6. Another layer of ~1/16" closed-cell foam in the "trident" shape.

7. Another layer of 3/16" cork in the "trident" shape. The MDF tridents are bolted through these two layers and into the door, with washers on both sides and a Nylock nut inside the door; unlike above, I'm using 10-32 machine screws here.

I have yet to find out how all this is going to sound. It's been a huge battle to get to this point and making sure everything will fit under the door card - as it is, I'm going to have to trim some of the plastic behind the OEM grill.


----------



## fisc2307 (Oct 29, 2011)

I probably went overboard but instead of MDF I wet this route:
1.Speaker
2.Butyl Rubber
3.1/4" Plastic Cutting Board Baffle
4.Butyl Rubber
5.1/4" Plastic Cutting Board Baffle
6.Butyl Rubber
7.1/4" Plastic Cutting Board Baffle
8.Butyl Rubber
9.Door
The Baffles are bolted to the door and the speakers screwed into the baffles.


----------



## Bayboy (Dec 29, 2010)

fisc2307 said:


> I probably went overboard but instead of MDF I wet this route:
> 1.Speaker
> 2.Butyl Rubber
> 3.1/4" Plastic Cutting Board Baffle
> ...



Overboard??? Nahhhh...


----------



## Sine Swept (Sep 3, 2010)

BuickGN - I feel your pain on rattling door cards. I just keep adding duct seal / aluminum foil tape to the back of them and its getting better by the pound. I also added 4 rivnuts to the outside edge of the door and fasten the door card with 10-32 machine screws and dome washers which prevent the screws from biting through the plastic


----------



## TOOSTUBBORN2FAIL (Jan 31, 2011)

Unless the speaker is floating on a layer of foam, or other flexible substrate, its not truly decoupled.
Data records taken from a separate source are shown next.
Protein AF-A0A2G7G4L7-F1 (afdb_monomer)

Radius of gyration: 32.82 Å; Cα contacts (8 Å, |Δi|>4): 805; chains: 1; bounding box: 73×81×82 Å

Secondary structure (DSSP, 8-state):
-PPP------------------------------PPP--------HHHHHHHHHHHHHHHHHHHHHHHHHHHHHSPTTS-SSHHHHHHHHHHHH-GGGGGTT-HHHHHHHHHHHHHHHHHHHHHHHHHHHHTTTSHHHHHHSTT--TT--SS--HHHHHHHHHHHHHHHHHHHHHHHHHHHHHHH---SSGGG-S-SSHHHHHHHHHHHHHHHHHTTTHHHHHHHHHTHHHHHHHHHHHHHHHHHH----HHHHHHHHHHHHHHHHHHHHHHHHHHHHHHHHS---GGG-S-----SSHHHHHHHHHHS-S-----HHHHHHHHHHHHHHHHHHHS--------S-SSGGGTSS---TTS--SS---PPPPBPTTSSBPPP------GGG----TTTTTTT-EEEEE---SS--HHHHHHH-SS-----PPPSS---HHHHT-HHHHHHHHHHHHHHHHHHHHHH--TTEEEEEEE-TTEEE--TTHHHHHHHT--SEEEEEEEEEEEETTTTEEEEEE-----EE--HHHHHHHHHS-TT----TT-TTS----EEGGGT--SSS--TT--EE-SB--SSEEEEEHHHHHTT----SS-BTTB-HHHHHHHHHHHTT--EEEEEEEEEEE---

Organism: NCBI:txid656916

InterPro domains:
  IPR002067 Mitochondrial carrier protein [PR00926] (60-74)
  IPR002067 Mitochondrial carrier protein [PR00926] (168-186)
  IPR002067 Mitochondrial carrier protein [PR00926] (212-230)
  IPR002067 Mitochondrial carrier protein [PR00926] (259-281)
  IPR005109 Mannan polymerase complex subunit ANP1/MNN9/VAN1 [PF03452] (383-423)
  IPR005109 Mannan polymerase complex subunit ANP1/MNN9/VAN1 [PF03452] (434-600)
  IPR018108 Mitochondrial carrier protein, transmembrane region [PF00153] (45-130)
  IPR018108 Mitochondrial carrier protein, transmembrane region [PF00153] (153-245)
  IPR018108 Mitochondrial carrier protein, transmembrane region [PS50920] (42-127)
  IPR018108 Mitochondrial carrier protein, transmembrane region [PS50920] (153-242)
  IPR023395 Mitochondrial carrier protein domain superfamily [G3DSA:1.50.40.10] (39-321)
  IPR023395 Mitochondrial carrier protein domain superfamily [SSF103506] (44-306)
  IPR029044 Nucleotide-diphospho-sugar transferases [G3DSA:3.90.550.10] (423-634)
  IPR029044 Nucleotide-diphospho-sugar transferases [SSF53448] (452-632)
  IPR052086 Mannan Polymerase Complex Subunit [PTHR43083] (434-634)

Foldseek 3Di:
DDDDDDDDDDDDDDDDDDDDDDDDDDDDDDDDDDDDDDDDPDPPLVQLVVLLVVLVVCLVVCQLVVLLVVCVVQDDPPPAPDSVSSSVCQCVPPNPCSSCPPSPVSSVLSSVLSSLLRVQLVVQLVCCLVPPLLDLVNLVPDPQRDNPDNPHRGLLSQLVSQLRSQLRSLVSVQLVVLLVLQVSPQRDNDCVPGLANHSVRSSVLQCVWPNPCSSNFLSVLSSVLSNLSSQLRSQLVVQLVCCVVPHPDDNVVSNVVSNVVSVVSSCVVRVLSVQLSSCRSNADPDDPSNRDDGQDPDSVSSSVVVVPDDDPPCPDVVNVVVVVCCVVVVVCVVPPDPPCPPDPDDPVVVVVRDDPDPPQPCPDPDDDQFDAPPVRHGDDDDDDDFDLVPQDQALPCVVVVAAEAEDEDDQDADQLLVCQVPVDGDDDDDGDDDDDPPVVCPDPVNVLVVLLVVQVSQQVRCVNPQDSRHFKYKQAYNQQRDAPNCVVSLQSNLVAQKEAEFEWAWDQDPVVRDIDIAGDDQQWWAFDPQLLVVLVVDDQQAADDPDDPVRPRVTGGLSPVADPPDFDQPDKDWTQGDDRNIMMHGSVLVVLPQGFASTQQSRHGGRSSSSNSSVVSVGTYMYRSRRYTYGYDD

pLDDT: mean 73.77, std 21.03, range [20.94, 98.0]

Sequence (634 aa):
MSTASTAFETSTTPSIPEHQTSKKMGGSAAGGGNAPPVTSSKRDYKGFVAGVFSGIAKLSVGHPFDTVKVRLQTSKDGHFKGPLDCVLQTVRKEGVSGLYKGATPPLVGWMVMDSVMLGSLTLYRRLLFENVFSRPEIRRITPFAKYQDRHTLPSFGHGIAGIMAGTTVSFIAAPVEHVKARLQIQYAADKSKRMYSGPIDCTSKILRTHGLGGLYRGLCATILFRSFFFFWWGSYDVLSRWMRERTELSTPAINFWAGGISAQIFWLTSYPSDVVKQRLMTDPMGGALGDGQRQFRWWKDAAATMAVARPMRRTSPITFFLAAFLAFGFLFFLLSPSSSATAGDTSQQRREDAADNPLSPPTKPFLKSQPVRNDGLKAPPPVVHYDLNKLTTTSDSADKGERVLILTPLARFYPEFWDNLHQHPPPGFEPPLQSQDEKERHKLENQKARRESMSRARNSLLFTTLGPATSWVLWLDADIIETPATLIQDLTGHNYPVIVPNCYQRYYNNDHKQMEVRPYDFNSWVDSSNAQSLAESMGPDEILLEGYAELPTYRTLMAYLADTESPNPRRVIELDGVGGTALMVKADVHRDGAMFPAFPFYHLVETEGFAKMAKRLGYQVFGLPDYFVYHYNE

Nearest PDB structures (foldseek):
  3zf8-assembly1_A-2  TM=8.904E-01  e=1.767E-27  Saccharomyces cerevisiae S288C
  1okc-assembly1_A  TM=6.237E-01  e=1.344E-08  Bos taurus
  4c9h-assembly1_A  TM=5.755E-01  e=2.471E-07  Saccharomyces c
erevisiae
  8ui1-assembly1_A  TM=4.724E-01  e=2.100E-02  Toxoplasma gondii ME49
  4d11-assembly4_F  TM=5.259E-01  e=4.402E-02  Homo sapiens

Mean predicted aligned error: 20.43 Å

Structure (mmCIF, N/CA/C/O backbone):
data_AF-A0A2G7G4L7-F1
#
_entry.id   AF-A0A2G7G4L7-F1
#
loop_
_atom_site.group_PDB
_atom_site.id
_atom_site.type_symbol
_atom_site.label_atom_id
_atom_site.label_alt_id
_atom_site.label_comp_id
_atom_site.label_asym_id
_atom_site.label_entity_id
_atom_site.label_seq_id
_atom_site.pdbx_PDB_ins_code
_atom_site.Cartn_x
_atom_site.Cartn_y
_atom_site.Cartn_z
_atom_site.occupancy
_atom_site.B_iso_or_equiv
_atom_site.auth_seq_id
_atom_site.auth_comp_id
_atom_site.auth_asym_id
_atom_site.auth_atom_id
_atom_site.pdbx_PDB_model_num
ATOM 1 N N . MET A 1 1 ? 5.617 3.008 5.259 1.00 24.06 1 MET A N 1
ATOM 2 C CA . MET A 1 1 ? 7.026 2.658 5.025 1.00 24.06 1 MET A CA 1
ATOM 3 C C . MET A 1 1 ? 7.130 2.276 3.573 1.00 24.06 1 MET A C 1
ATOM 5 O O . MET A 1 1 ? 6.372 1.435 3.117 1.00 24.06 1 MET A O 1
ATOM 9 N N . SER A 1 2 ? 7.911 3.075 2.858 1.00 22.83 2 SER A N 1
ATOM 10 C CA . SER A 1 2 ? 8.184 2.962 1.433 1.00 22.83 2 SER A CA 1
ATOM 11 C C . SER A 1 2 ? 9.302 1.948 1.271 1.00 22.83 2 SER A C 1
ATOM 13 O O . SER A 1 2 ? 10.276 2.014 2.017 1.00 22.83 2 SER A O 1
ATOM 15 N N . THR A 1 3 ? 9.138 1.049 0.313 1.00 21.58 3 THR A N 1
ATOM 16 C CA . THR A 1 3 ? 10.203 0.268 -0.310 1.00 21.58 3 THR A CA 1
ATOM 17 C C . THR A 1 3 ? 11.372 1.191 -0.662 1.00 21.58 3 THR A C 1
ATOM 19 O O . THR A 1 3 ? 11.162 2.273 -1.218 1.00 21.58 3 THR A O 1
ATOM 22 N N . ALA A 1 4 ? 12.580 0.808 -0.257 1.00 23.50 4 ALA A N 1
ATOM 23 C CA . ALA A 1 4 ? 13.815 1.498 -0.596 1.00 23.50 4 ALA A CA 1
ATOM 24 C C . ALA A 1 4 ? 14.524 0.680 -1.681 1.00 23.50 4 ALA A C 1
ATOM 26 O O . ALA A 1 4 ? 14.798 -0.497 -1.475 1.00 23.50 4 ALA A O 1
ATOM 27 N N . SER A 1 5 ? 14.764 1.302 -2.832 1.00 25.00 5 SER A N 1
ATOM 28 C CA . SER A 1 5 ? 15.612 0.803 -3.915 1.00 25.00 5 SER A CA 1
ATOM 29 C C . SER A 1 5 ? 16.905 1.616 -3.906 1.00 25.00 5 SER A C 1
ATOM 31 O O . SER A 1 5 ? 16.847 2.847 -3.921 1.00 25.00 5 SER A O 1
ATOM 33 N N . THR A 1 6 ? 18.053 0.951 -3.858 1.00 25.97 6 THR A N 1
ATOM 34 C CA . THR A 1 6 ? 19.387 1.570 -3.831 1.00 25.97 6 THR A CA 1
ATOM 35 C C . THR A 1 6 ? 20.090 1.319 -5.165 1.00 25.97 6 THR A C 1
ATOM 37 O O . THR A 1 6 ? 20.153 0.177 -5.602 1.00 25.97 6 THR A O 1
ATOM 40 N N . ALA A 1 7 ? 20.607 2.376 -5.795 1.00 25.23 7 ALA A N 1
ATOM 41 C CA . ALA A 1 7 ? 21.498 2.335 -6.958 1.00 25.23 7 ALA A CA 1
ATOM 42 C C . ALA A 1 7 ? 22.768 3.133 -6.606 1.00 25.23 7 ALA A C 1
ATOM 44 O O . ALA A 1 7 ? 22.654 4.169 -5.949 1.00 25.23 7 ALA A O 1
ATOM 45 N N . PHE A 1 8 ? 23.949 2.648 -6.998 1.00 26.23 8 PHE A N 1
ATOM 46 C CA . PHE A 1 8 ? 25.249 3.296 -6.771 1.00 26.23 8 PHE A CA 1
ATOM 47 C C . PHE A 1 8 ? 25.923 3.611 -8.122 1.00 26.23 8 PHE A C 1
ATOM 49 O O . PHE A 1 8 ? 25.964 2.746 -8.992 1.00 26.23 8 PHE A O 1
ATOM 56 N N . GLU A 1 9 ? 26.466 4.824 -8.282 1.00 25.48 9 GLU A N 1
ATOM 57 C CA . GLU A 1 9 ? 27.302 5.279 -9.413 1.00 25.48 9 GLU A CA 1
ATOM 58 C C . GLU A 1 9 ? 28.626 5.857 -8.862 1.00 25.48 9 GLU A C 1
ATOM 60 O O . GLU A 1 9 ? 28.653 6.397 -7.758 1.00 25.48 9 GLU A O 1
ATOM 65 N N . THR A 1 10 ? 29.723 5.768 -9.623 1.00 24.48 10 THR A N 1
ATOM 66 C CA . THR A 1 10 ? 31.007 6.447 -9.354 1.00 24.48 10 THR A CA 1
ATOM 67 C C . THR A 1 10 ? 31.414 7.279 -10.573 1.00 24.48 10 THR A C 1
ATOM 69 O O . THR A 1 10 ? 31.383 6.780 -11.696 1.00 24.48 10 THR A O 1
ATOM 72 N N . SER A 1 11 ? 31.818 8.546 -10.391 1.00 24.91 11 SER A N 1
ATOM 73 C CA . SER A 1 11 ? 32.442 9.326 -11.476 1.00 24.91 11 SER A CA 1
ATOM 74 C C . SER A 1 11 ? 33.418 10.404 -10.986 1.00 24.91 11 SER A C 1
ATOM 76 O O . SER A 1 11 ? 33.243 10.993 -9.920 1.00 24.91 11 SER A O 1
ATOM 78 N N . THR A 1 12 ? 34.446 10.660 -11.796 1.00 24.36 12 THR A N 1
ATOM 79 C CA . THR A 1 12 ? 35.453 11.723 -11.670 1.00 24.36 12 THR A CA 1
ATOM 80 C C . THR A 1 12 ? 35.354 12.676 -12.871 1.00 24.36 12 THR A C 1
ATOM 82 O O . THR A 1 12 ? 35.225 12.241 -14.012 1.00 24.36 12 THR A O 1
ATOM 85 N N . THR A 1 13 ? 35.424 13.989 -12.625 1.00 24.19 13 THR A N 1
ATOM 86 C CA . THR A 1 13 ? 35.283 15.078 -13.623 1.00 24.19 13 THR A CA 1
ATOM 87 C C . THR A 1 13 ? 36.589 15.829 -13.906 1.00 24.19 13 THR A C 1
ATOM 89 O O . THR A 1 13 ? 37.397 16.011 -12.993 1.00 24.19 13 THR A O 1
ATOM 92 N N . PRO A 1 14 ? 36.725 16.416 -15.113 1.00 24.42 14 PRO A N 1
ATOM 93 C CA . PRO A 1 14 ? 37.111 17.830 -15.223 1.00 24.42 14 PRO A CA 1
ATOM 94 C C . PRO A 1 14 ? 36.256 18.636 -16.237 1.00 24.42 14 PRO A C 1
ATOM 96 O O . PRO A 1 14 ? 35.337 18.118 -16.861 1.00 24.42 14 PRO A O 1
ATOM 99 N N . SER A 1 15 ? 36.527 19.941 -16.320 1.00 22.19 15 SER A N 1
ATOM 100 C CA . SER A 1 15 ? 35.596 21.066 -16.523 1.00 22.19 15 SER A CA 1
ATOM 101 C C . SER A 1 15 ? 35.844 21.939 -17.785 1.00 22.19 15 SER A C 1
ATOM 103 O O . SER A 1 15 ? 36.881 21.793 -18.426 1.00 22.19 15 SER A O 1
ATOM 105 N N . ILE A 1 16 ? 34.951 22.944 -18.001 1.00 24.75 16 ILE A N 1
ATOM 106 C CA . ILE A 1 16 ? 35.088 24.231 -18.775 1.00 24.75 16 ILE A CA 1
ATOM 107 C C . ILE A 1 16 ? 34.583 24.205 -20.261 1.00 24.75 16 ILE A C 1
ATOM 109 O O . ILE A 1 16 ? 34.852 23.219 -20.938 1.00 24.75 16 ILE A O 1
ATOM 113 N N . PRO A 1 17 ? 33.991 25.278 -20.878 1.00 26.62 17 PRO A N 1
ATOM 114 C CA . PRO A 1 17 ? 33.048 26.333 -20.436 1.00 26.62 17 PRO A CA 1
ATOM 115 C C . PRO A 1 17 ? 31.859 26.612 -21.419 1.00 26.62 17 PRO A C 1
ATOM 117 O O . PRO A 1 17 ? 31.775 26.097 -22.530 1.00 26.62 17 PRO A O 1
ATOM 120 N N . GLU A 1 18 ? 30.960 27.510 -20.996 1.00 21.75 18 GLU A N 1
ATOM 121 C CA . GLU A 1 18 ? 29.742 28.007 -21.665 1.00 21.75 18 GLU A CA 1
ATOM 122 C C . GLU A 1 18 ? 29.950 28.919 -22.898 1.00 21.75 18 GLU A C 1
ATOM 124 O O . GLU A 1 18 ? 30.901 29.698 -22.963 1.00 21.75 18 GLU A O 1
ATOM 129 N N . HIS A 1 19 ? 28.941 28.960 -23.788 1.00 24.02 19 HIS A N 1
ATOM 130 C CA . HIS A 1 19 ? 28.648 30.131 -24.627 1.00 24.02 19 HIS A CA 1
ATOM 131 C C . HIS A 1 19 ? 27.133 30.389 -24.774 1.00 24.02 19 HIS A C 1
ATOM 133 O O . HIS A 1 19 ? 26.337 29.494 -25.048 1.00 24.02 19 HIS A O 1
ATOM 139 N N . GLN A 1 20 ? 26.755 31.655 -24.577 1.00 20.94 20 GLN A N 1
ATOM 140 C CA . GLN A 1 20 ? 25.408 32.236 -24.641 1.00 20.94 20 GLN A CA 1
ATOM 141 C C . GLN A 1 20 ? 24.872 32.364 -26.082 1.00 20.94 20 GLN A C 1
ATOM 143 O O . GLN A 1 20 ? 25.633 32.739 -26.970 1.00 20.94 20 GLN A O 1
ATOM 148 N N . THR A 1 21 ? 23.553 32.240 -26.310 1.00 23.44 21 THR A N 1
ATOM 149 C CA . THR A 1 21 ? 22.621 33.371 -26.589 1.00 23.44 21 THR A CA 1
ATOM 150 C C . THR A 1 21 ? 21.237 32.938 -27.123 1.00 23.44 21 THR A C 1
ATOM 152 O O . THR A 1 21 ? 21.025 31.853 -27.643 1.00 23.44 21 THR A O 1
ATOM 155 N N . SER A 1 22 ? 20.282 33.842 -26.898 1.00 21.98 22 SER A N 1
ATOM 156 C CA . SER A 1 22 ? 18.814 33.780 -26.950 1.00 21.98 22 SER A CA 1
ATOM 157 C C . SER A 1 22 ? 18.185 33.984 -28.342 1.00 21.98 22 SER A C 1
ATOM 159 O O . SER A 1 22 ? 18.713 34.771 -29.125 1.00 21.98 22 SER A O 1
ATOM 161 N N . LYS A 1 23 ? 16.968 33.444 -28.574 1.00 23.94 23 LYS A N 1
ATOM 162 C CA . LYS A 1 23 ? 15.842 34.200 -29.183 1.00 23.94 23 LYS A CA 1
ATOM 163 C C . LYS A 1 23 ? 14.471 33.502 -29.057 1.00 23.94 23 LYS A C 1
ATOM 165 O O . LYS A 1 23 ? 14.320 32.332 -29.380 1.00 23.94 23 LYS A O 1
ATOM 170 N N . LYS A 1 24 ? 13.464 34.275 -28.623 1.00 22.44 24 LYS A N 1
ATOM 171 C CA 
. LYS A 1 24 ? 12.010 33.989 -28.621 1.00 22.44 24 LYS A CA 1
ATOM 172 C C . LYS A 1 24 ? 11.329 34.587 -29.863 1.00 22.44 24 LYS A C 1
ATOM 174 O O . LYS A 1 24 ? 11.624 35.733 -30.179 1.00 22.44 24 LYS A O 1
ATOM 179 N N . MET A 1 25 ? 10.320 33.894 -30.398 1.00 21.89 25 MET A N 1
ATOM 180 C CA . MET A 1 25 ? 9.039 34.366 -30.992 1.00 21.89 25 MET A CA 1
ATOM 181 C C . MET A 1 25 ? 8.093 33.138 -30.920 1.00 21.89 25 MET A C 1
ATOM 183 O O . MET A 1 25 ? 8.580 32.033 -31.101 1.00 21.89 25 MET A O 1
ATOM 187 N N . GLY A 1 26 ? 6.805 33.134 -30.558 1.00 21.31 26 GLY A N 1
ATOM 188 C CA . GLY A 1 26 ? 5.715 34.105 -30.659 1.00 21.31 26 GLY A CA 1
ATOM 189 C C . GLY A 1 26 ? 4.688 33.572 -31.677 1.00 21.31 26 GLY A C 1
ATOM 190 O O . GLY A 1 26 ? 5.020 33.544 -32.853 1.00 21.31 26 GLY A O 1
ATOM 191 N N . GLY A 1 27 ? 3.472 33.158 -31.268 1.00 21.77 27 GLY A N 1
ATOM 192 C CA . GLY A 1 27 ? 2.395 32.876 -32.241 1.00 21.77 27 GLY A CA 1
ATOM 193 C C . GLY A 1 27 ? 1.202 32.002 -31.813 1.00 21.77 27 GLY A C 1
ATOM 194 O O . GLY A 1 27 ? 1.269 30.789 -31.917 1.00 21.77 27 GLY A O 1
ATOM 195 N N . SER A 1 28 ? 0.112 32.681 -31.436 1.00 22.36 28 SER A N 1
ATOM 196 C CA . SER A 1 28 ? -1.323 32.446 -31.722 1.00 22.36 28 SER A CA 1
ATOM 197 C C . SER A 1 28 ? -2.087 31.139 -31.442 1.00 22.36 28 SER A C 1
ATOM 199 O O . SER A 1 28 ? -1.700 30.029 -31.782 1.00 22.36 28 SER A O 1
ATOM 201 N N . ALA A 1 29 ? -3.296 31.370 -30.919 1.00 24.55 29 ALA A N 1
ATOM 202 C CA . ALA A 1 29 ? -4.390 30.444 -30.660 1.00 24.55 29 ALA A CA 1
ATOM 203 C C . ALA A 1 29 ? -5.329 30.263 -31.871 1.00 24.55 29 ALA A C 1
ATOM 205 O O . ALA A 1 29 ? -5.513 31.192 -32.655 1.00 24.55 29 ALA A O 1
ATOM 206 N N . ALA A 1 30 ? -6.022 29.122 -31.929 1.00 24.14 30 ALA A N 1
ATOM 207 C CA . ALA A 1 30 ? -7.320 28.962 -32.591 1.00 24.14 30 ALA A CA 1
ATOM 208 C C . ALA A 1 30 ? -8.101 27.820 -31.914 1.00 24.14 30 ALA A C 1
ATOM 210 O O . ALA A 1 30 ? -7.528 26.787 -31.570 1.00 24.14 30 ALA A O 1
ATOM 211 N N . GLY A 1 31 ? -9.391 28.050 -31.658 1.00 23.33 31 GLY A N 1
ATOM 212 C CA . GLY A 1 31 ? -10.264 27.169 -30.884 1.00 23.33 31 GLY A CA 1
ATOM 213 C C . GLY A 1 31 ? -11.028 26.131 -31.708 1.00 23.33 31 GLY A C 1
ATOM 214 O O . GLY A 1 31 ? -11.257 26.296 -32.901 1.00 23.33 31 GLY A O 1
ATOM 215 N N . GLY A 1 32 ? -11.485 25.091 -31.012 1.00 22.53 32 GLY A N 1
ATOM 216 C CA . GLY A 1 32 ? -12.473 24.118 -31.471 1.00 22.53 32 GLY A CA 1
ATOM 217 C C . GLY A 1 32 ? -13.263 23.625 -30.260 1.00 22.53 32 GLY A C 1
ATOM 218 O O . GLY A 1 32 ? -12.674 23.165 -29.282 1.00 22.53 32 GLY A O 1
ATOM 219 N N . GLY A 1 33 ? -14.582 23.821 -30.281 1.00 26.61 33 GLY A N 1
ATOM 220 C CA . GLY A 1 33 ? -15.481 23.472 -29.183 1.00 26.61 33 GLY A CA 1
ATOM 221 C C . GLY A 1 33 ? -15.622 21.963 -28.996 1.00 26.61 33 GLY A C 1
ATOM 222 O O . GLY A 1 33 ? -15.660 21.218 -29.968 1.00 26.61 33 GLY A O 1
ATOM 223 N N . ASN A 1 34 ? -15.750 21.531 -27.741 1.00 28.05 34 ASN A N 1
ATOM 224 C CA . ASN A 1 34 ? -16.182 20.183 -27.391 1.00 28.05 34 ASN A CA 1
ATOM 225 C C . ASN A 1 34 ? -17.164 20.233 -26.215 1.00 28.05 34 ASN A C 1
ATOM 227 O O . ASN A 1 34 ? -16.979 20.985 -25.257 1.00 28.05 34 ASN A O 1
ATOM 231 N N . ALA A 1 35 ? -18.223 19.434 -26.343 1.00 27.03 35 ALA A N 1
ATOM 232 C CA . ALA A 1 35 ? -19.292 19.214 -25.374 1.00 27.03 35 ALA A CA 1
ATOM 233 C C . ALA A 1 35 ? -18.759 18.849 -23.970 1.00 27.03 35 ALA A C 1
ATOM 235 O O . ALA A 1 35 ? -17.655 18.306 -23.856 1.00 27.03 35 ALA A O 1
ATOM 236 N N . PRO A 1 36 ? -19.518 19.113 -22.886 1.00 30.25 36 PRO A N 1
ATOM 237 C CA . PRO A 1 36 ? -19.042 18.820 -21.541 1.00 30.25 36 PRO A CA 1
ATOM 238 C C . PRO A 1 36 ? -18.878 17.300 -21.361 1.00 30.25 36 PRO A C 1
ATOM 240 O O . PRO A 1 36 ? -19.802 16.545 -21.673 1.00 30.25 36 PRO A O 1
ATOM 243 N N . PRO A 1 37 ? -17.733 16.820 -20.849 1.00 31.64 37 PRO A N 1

If its bolted to something solid, the speaker is still coupled by those bolts. 

Read some more here.

google "linkwitz decoupling"

click on the first link.

Shows accelerometer measurements showing the results of decoupling.


----------



## Bayboy (Dec 29, 2010)

TOOSTUBBORN2FAIL said:


> Unless the speaker is floating on a layer of foam, or other flexible substrate, its not truly decoupled. If its bolted to something solid, the speaker is still coupled by those bolts.


Exactly. The extraneous efforts to "decouple" is more or less along the lines of adding mass and changing the resonance of the affected panel. The same thing will be attained if the mass was just added in the immediate surrounding area instead of between the baffle & door skin.


----------



## TOOSTUBBORN2FAIL (Jan 31, 2011)

Bayboy said:


> Exactly. The extraneous efforts to "decouple" is more or less along the lines of adding mass and changing the resonance of the affected panel. The same thing will be attained if the mass was just added in the immediate surrounding area instead of between the baffle & door skin.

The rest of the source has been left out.